> [Extracted records]
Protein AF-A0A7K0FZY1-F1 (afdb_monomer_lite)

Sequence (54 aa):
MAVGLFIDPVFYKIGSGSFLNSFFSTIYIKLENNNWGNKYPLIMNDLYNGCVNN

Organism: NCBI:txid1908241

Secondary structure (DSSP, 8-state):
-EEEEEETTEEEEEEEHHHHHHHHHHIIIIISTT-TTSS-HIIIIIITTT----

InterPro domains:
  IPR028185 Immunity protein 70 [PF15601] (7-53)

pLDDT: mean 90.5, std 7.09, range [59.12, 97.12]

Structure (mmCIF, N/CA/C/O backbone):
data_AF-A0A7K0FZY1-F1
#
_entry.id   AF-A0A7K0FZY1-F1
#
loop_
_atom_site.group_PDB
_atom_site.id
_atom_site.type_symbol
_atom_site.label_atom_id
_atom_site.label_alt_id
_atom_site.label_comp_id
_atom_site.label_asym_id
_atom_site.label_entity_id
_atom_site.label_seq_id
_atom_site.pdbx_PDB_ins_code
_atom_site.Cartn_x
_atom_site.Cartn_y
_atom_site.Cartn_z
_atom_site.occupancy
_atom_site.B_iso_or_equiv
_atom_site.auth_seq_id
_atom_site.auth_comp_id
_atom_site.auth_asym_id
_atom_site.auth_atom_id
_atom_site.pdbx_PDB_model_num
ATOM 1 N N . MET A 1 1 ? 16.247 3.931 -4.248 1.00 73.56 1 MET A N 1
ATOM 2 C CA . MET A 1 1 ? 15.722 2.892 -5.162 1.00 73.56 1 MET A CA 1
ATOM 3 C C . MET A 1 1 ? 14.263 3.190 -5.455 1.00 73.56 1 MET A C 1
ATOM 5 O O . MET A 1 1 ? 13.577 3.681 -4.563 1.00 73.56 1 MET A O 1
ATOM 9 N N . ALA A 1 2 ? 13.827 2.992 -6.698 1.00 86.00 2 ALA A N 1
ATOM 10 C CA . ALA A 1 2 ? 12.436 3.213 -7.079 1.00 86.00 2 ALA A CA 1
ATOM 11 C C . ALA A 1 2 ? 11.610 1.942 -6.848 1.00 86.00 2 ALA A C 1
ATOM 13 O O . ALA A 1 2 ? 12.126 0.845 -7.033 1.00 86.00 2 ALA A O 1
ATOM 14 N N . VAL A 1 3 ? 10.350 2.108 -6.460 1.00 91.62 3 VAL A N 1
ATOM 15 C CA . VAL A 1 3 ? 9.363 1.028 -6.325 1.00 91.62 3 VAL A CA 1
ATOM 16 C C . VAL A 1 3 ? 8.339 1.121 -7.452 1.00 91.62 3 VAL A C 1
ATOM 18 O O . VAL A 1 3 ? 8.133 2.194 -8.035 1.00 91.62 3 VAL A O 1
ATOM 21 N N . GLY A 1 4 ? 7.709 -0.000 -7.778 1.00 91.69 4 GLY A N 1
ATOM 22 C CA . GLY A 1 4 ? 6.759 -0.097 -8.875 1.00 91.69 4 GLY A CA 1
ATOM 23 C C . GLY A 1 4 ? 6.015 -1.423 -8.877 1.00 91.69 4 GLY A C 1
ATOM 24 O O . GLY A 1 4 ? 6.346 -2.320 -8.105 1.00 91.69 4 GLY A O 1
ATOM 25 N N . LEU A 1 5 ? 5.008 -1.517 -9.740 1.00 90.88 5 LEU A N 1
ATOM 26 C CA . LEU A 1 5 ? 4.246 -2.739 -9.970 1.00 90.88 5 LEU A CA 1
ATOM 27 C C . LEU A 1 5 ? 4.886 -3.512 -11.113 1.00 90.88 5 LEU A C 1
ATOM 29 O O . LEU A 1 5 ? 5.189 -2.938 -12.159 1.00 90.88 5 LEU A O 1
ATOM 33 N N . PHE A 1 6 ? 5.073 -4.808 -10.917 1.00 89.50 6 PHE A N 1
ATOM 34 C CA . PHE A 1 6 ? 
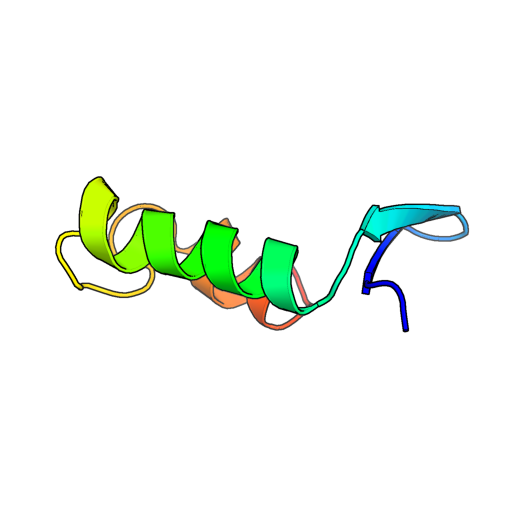5.552 -5.695 -11.960 1.00 89.50 6 PHE A CA 1
ATOM 35 C C . PHE A 1 6 ? 4.365 -6.487 -12.505 1.00 89.50 6 PHE A C 1
ATOM 37 O O . PHE A 1 6 ? 3.736 -7.246 -11.775 1.00 89.50 6 PHE A O 1
ATOM 44 N N . ILE A 1 7 ? 4.025 -6.239 -13.767 1.00 87.81 7 ILE A N 1
ATOM 45 C CA . ILE A 1 7 ? 2.933 -6.899 -14.482 1.00 87.81 7 ILE A CA 1
ATOM 46 C C . ILE A 1 7 ? 3.555 -7.450 -15.755 1.00 87.81 7 ILE A C 1
ATOM 48 O O . ILE A 1 7 ? 3.791 -6.694 -16.695 1.00 87.81 7 ILE A O 1
ATOM 52 N N . ASP A 1 8 ? 3.888 -8.737 -15.747 1.00 83.44 8 ASP A N 1
ATOM 53 C CA . ASP A 1 8 ? 4.739 -9.379 -16.750 1.00 83.44 8 ASP A CA 1
ATOM 54 C C . ASP A 1 8 ? 4.430 -8.971 -18.205 1.00 83.44 8 ASP A C 1
ATOM 56 O O . ASP A 1 8 ? 3.278 -9.085 -18.637 1.00 83.44 8 ASP A O 1
ATOM 60 N N . PRO A 1 9 ? 5.433 -8.538 -19.007 1.00 87.81 9 PRO A N 1
ATOM 61 C CA . PRO A 1 9 ? 6.851 -8.274 -18.693 1.00 87.81 9 PRO A CA 1
ATOM 62 C C . PRO A 1 9 ? 7.143 -6.801 -18.309 1.00 87.81 9 PRO A C 1
ATOM 64 O O . PRO A 1 9 ? 8.280 -6.335 -18.405 1.00 87.81 9 PRO A O 1
ATOM 67 N N . VAL A 1 10 ? 6.121 -6.018 -17.958 1.00 92.31 10 VAL A N 1
ATOM 68 C CA . VAL A 1 10 ? 6.188 -4.558 -17.813 1.00 92.31 10 VAL A CA 1
ATOM 69 C C . VAL A 1 10 ? 6.345 -4.140 -16.350 1.00 92.31 10 VAL A C 1
ATOM 71 O O . VAL A 1 10 ? 5.544 -4.483 -15.481 1.00 92.31 10 VAL A O 1
ATOM 74 N N . PHE A 1 11 ? 7.360 -3.315 -16.080 1.00 92.06 11 PHE A N 1
ATOM 75 C CA . PHE A 1 11 ? 7.540 -2.666 -14.783 1.00 92.06 11 PHE A CA 1
ATOM 76 C C . PHE A 1 11 ? 6.979 -1.238 -14.791 1.00 92.06 11 PHE A C 1
ATOM 78 O O . PHE A 1 11 ? 7.527 -0.332 -15.422 1.00 92.06 11 PHE A O 1
ATOM 85 N N . TYR A 1 12 ? 5.910 -1.019 -14.032 1.00 92.31 12 TYR A N 1
ATOM 86 C CA . TYR A 1 12 ? 5.282 0.281 -13.835 1.00 92.31 12 TYR A CA 1
ATOM 87 C C . TYR A 1 12 ? 5.899 0.987 -12.635 1.00 92.31 12 TYR A C 1
ATOM 89 O O . TYR A 1 12 ? 5.540 0.749 -11.480 1.00 92.31 12 TYR A O 1
ATOM 97 N N . LYS A 1 13 ? 6.843 1.886 -12.910 1.00 92.75 13 LYS A N 1
ATOM 98 C CA . LYS A 1 13 ? 7.494 2.695 -11.880 1.00 92.75 13 LYS A CA 1
ATOM 99 C C . LYS A 1 13 ? 6.485 3.641 -11.225 1.00 92.75 13 LYS A C 1
ATOM 101 O O . LYS A 1 13 ? 5.913 4.495 -11.893 1.00 92.75 13 LYS A O 1
ATOM 106 N N . ILE A 1 14 ? 6.349 3.539 -9.906 1.00 91.25 14 ILE A N 1
ATOM 107 C CA . ILE A 1 14 ? 5.529 4.452 -9.103 1.00 91.25 14 ILE A CA 1
ATOM 108 C C . ILE A 1 14 ? 6.371 5.648 -8.656 1.00 91.25 14 ILE A C 1
ATOM 110 O O . ILE A 1 14 ? 5.977 6.797 -8.827 1.00 91.25 14 ILE A O 1
ATOM 114 N N . GLY A 1 15 ? 7.553 5.399 -8.087 1.00 92.12 15 GLY A N 1
ATOM 115 C CA . GLY A 1 15 ? 8.369 6.473 -7.524 1.00 92.12 15 GLY A CA 1
ATOM 116 C C . GLY A 1 15 ? 9.262 6.000 -6.390 1.00 92.12 15 GLY A C 1
ATOM 117 O O . GLY A 1 15 ? 9.875 4.938 -6.483 1.00 92.12 15 GLY A O 1
ATOM 118 N N . SER A 1 16 ? 9.376 6.801 -5.331 1.00 94.19 16 SER A N 1
ATOM 119 C CA . SER A 1 16 ? 10.145 6.440 -4.137 1.00 94.19 16 SER A CA 1
ATOM 120 C C . SER A 1 16 ? 9.373 5.463 -3.243 1.00 94.19 16 SER A C 1
ATOM 122 O O . SER A 1 16 ? 8.145 5.501 -3.176 1.00 94.19 16 SER A O 1
ATOM 124 N N . GLY A 1 17 ? 10.097 4.610 -2.509 1.00 91.75 17 GLY A N 1
ATOM 125 C CA . GLY A 1 17 ? 9.486 3.733 -1.500 1.00 91.75 17 GLY A CA 1
ATOM 126 C C . GLY A 1 17 ? 8.720 4.515 -0.428 1.00 91.75 17 GLY A C 1
ATOM 127 O O . GLY A 1 17 ? 7.639 4.109 -0.016 1.00 91.75 17 GLY A O 1
ATOM 128 N N . SER A 1 18 ? 9.228 5.691 -0.053 1.00 93.75 18 SER A N 1
ATOM 129 C CA . SER A 1 18 ? 8.586 6.593 0.907 1.00 93.75 18 SER A CA 1
ATOM 130 C C . SER A 1 18 ? 7.241 7.119 0.404 1.00 93.75 18 SER A C 1
ATOM 132 O O . SER A 1 18 ? 6.307 7.236 1.187 1.00 93.75 18 SER A O 1
ATOM 134 N N . PHE A 1 19 ? 7.115 7.417 -0.895 1.00 93.62 19 PHE A N 1
ATOM 135 C CA . PHE A 1 19 ? 5.840 7.838 -1.477 1.00 93.62 19 PHE A CA 1
ATOM 136 C C . PHE A 1 19 ? 4.797 6.724 -1.381 1.00 93.62 19 PHE A C 1
ATOM 138 O O . PHE A 1 19 ? 3.683 6.964 -0.919 1.00 93.62 19 PHE A O 1
ATOM 145 N N . LEU A 1 20 ? 5.178 5.504 -1.772 1.00 92.56 20 LEU A N 1
ATOM 146 C CA . LEU A 1 20 ? 4.291 4.347 -1.721 1.00 92.56 20 LEU A CA 1
ATOM 147 C C . LEU A 1 20 ? 3.855 4.079 -0.273 1.00 92.56 20 LEU A C 1
ATOM 149 O O . LEU A 1 20 ? 2.664 3.985 -0.001 1.00 92.56 20 LEU A O 1
ATOM 153 N N . ASN A 1 21 ? 4.785 4.093 0.682 1.00 92.94 21 ASN A N 1
ATOM 154 C CA . ASN A 1 21 ? 4.458 3.951 2.100 1.00 92.94 21 ASN A CA 1
ATOM 155 C C . ASN A 1 21 ? 3.502 5.051 2.616 1.00 92.94 21 ASN A C 1
ATOM 157 O O . ASN A 1 21 ? 2.520 4.736 3.291 1.00 92.94 21 ASN A O 1
ATOM 161 N N . SER A 1 22 ? 3.724 6.319 2.255 1.00 95.06 22 SER A N 1
ATOM 162 C CA . SER A 1 22 ? 2.831 7.428 2.624 1.00 95.06 22 SER A CA 1
ATOM 163 C C . SER A 1 22 ? 1.432 7.296 2.017 1.00 95.06 22 SER A C 1
ATOM 165 O O . SER A 1 22 ? 0.447 7.661 2.662 1.00 95.06 22 SER A O 1
ATOM 167 N N . PHE A 1 23 ? 1.320 6.758 0.800 1.00 94.25 23 PHE A N 1
ATOM 168 C CA . PHE A 1 23 ? 0.038 6.496 0.145 1.00 94.25 23 PHE A CA 1
ATOM 169 C C . PHE A 1 23 ? -0.795 5.476 0.937 1.00 94.25 23 PHE A C 1
ATOM 171 O O . PHE A 1 23 ? -1.908 5.799 1.355 1.00 94.25 23 PHE A O 1
ATOM 178 N N . PHE A 1 24 ? -0.239 4.299 1.244 1.00 94.75 24 PHE A N 1
ATOM 179 C CA . PHE A 1 24 ? -0.937 3.274 2.038 1.00 94.75 24 PHE A CA 1
ATOM 180 C C . PHE A 
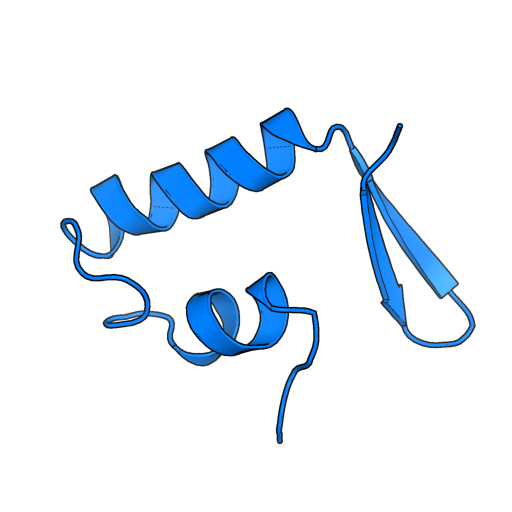1 24 ? -1.214 3.734 3.475 1.00 94.75 24 PHE A C 1
ATOM 182 O O . PHE A 1 24 ? -2.302 3.507 3.997 1.00 94.75 24 PHE A O 1
ATOM 189 N N . SER A 1 25 ? -0.287 4.477 4.088 1.00 95.19 25 SER A N 1
ATOM 190 C CA . SER A 1 25 ? -0.498 5.082 5.412 1.00 95.19 25 SER A CA 1
ATOM 191 C C . SER A 1 25 ? -1.667 6.071 5.414 1.00 95.19 25 SER A C 1
ATOM 193 O O . SER A 1 25 ? -2.435 6.143 6.372 1.00 95.19 25 SER A O 1
ATOM 195 N N . THR A 1 26 ? -1.841 6.820 4.323 1.00 96.50 26 THR A N 1
ATOM 196 C CA . THR A 1 26 ? -2.971 7.742 4.168 1.00 96.50 26 THR A CA 1
ATOM 197 C C . THR A 1 26 ? -4.291 6.985 4.074 1.00 96.50 26 THR A C 1
ATOM 199 O O . THR A 1 26 ? -5.263 7.399 4.703 1.00 96.50 26 THR A O 1
ATOM 202 N N . ILE A 1 27 ? -4.330 5.876 3.331 1.00 95.62 27 ILE A N 1
ATOM 203 C CA . ILE A 1 27 ? -5.516 5.014 3.241 1.00 95.62 27 ILE A CA 1
ATOM 204 C C . ILE A 1 27 ? -5.859 4.459 4.626 1.00 95.62 27 ILE A C 1
ATOM 206 O O . ILE A 1 27 ? -6.981 4.652 5.094 1.00 95.62 27 ILE A O 1
ATOM 210 N N . TYR A 1 28 ? -4.877 3.873 5.310 1.00 96.31 28 TYR A N 1
ATOM 211 C CA . TYR A 1 28 ? -5.033 3.301 6.645 1.00 96.31 28 TYR A CA 1
ATOM 212 C C . TYR A 1 28 ? -5.608 4.309 7.653 1.00 96.31 28 TYR A C 1
ATOM 214 O O . TYR A 1 28 ? -6.622 4.038 8.297 1.00 96.31 28 TYR A O 1
ATOM 222 N N . ILE A 1 29 ? -5.012 5.502 7.757 1.00 97.12 29 ILE A N 1
ATOM 223 C CA . ILE A 1 29 ? -5.4
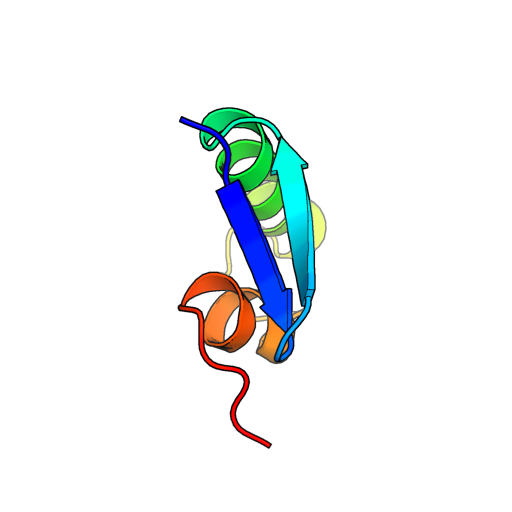15 6.495 8.763 1.00 97.12 29 ILE A CA 1
ATOM 224 C C . ILE A 1 29 ? -6.705 7.215 8.359 1.00 97.12 29 ILE A C 1
ATOM 226 O O . ILE A 1 29 ? -7.614 7.352 9.175 1.00 97.12 29 ILE A O 1
ATOM 230 N N . LYS A 1 30 ? -6.800 7.707 7.116 1.00 96.19 30 LYS A N 1
ATOM 231 C CA . LYS A 1 30 ? -7.895 8.606 6.706 1.00 96.19 30 LYS A CA 1
ATOM 232 C C . LYS A 1 30 ? -9.112 7.889 6.144 1.00 96.19 30 LYS A C 1
ATOM 234 O O . LYS A 1 30 ? -10.213 8.414 6.262 1.00 96.19 30 LYS A O 1
ATOM 239 N N . LEU A 1 31 ? -8.926 6.758 5.463 1.00 95.31 31 LEU A N 1
ATOM 240 C CA . LEU A 1 31 ? -10.018 6.076 4.763 1.00 95.31 31 LEU A CA 1
ATOM 241 C C . LEU A 1 31 ? -10.511 4.835 5.504 1.00 95.31 31 LEU A C 1
ATOM 243 O O . LEU A 1 31 ? -11.679 4.478 5.345 1.00 95.31 31 LEU A O 1
ATO
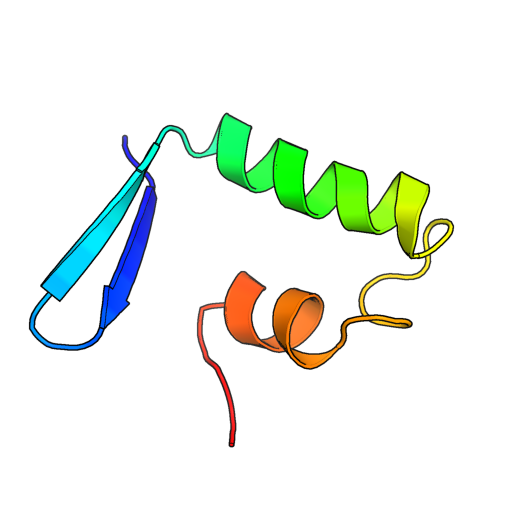M 247 N N . GLU A 1 32 ? -9.648 4.203 6.301 1.00 95.12 32 GLU A N 1
ATOM 248 C CA . GLU A 1 32 ? -9.984 3.006 7.075 1.00 95.12 32 GLU A CA 1
ATOM 249 C C . GLU A 1 32 ? -10.058 3.242 8.588 1.00 95.12 32 GLU A C 1
ATOM 251 O O . GLU A 1 32 ? -10.341 2.308 9.335 1.00 95.12 32 GLU A O 1
ATOM 256 N N . ASN A 1 33 ? -9.865 4.483 9.050 1.00 94.62 33 ASN A N 1
ATOM 257 C CA . ASN A 1 33 ? -9.924 4.860 10.467 1.00 94.62 33 ASN A CA 1
ATOM 258 C C . ASN A 1 33 ? -9.028 3.979 11.356 1.00 94.62 33 ASN A C 1
ATOM 260 O O . ASN A 1 33 ? -9.454 3.525 12.416 1.00 94.62 33 ASN A O 1
ATOM 264 N N . ASN A 1 34 ? -7.792 3.738 10.917 1.00 94.62 34 ASN A N 1
ATOM 265 C CA . ASN A 1 34 ? -6.815 2.862 11.570 1.00 94.62 34 ASN A CA 1
ATOM 266 C C . ASN A 1 34 ? -7.190 1.366 11.587 1.00 94.62 34 ASN A C 1
ATOM 268 O O . ASN A 1 34 ? -6.663 0.618 12.406 1.00 94.62 34 ASN A O 1
ATOM 272 N N . ASN A 1 35 ? -8.051 0.901 10.676 1.00 94.00 35 ASN A N 1
ATOM 273 C CA . ASN A 1 35 ? -8.344 -0.526 10.502 1.00 94.00 35 ASN A CA 1
ATOM 274 C C . ASN A 1 35 ? -7.790 -1.046 9.169 1.00 94.00 35 ASN A C 1
ATOM 276 O O . ASN A 1 35 ? -8.456 -0.949 8.142 1.00 94.00 35 ASN A O 1
ATOM 280 N N . TRP A 1 36 ? -6.586 -1.621 9.187 1.00 93.38 36 TRP A N 1
ATOM 281 C CA . TRP A 1 36 ? -5.876 -2.066 7.982 1.00 93.38 36 TRP A CA 1
ATOM 282 C C . TRP A 1 36 ? -6.674 -3.098 7.173 1.00 93.38 36 TRP A C 1
ATOM 284 O O . TRP A 1 36 ? -6.993 -4.177 7.668 1.00 93.38 36 TRP A O 1
ATOM 294 N N . GLY A 1 37 ? -6.982 -2.762 5.922 1.00 93.38 37 GLY A N 1
ATOM 295 C CA . GLY A 1 37 ? -7.682 -3.630 4.980 1.00 93.38 37 GLY A CA 1
ATOM 296 C C . GLY A 1 37 ? -9.164 -3.844 5.283 1.00 93.38 37 GLY A C 1
ATOM 297 O O . GLY A 1 37 ? -9.774 -4.721 4.679 1.00 93.38 37 GLY A O 1
ATOM 298 N N . ASN A 1 38 ? -9.769 -3.063 6.184 1.00 93.81 38 ASN A N 1
ATOM 299 C CA . ASN A 1 38 ? -11.194 -3.186 6.503 1.00 93.81 38 ASN A CA 1
ATOM 300 C C . ASN A 1 38 ? -12.103 -2.669 5.375 1.00 93.81 38 ASN A C 1
ATOM 302 O O . ASN A 1 38 ? -13.198 -3.187 5.172 1.00 93.81 38 ASN A O 1
ATOM 306 N N . LYS A 1 39 ? -11.669 -1.638 4.638 1.00 94.44 39 LYS A N 1
ATOM 307 C CA . LYS A 1 39 ? -12.443 -1.058 3.529 1.00 94.44 39 LYS A CA 1
ATOM 308 C C . LYS A 1 39 ? -11.884 -1.463 2.171 1.00 94.44 39 LYS A C 1
ATOM 310 O O . LYS A 1 39 ? -12.656 -1.635 1.230 1.00 94.44 39 LYS A O 1
ATOM 315 N N . TYR A 1 40 ? -10.565 -1.625 2.068 1.00 94.31 40 TYR A N 1
ATOM 316 C CA . TYR A 1 40 ? -9.882 -1.989 0.826 1.00 94.31 40 TYR A CA 1
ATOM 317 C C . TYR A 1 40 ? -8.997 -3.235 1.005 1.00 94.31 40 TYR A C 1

> [Directions]
In the entries above, find the line holding "ATOM 3 C C ." and the line holding "ATOM 16 C C", then retype exactly those two lines and every line between them, and nothing else.

> [Answer to this problem]
ATOM 3 C C . MET A 1 1 ? 14.263 3.190 -5.455 1.00 73.56 1 MET A C 1
ATOM 5 O O . MET A 1 1 ? 13.577 3.681 -4.563 1.00 73.56 1 MET A O 1
ATOM 9 N N . ALA A 1 2 ? 13.827 2.992 -6.698 1.00 86.00 2 ALA A N 1
ATOM 10 C CA . ALA A 1 2 ? 12.436 3.213 -7.079 1.00 86.00 2 ALA A CA 1
ATOM 11 C C . ALA A 1 2 ? 11.610 1.942 -6.848 1.00 86.00 2 ALA A C 1
ATOM 13 O O . ALA A 1 2 ? 12.126 0.845 -7.033 1.00 86.00 2 ALA A O 1
ATOM 14 N N . VAL A 1 3 ? 10.350 2.108 -6.460 1.00 91.62 3 VAL A N 1
ATOM 15 C CA . VAL A 1 3 ? 9.363 1.028 -6.325 1.00 91.62 3 VAL A CA 1
ATOM 16 C C . VAL A 1 3 ? 8.339 1.121 -7.452 1.00 91.62 3 VAL A C 1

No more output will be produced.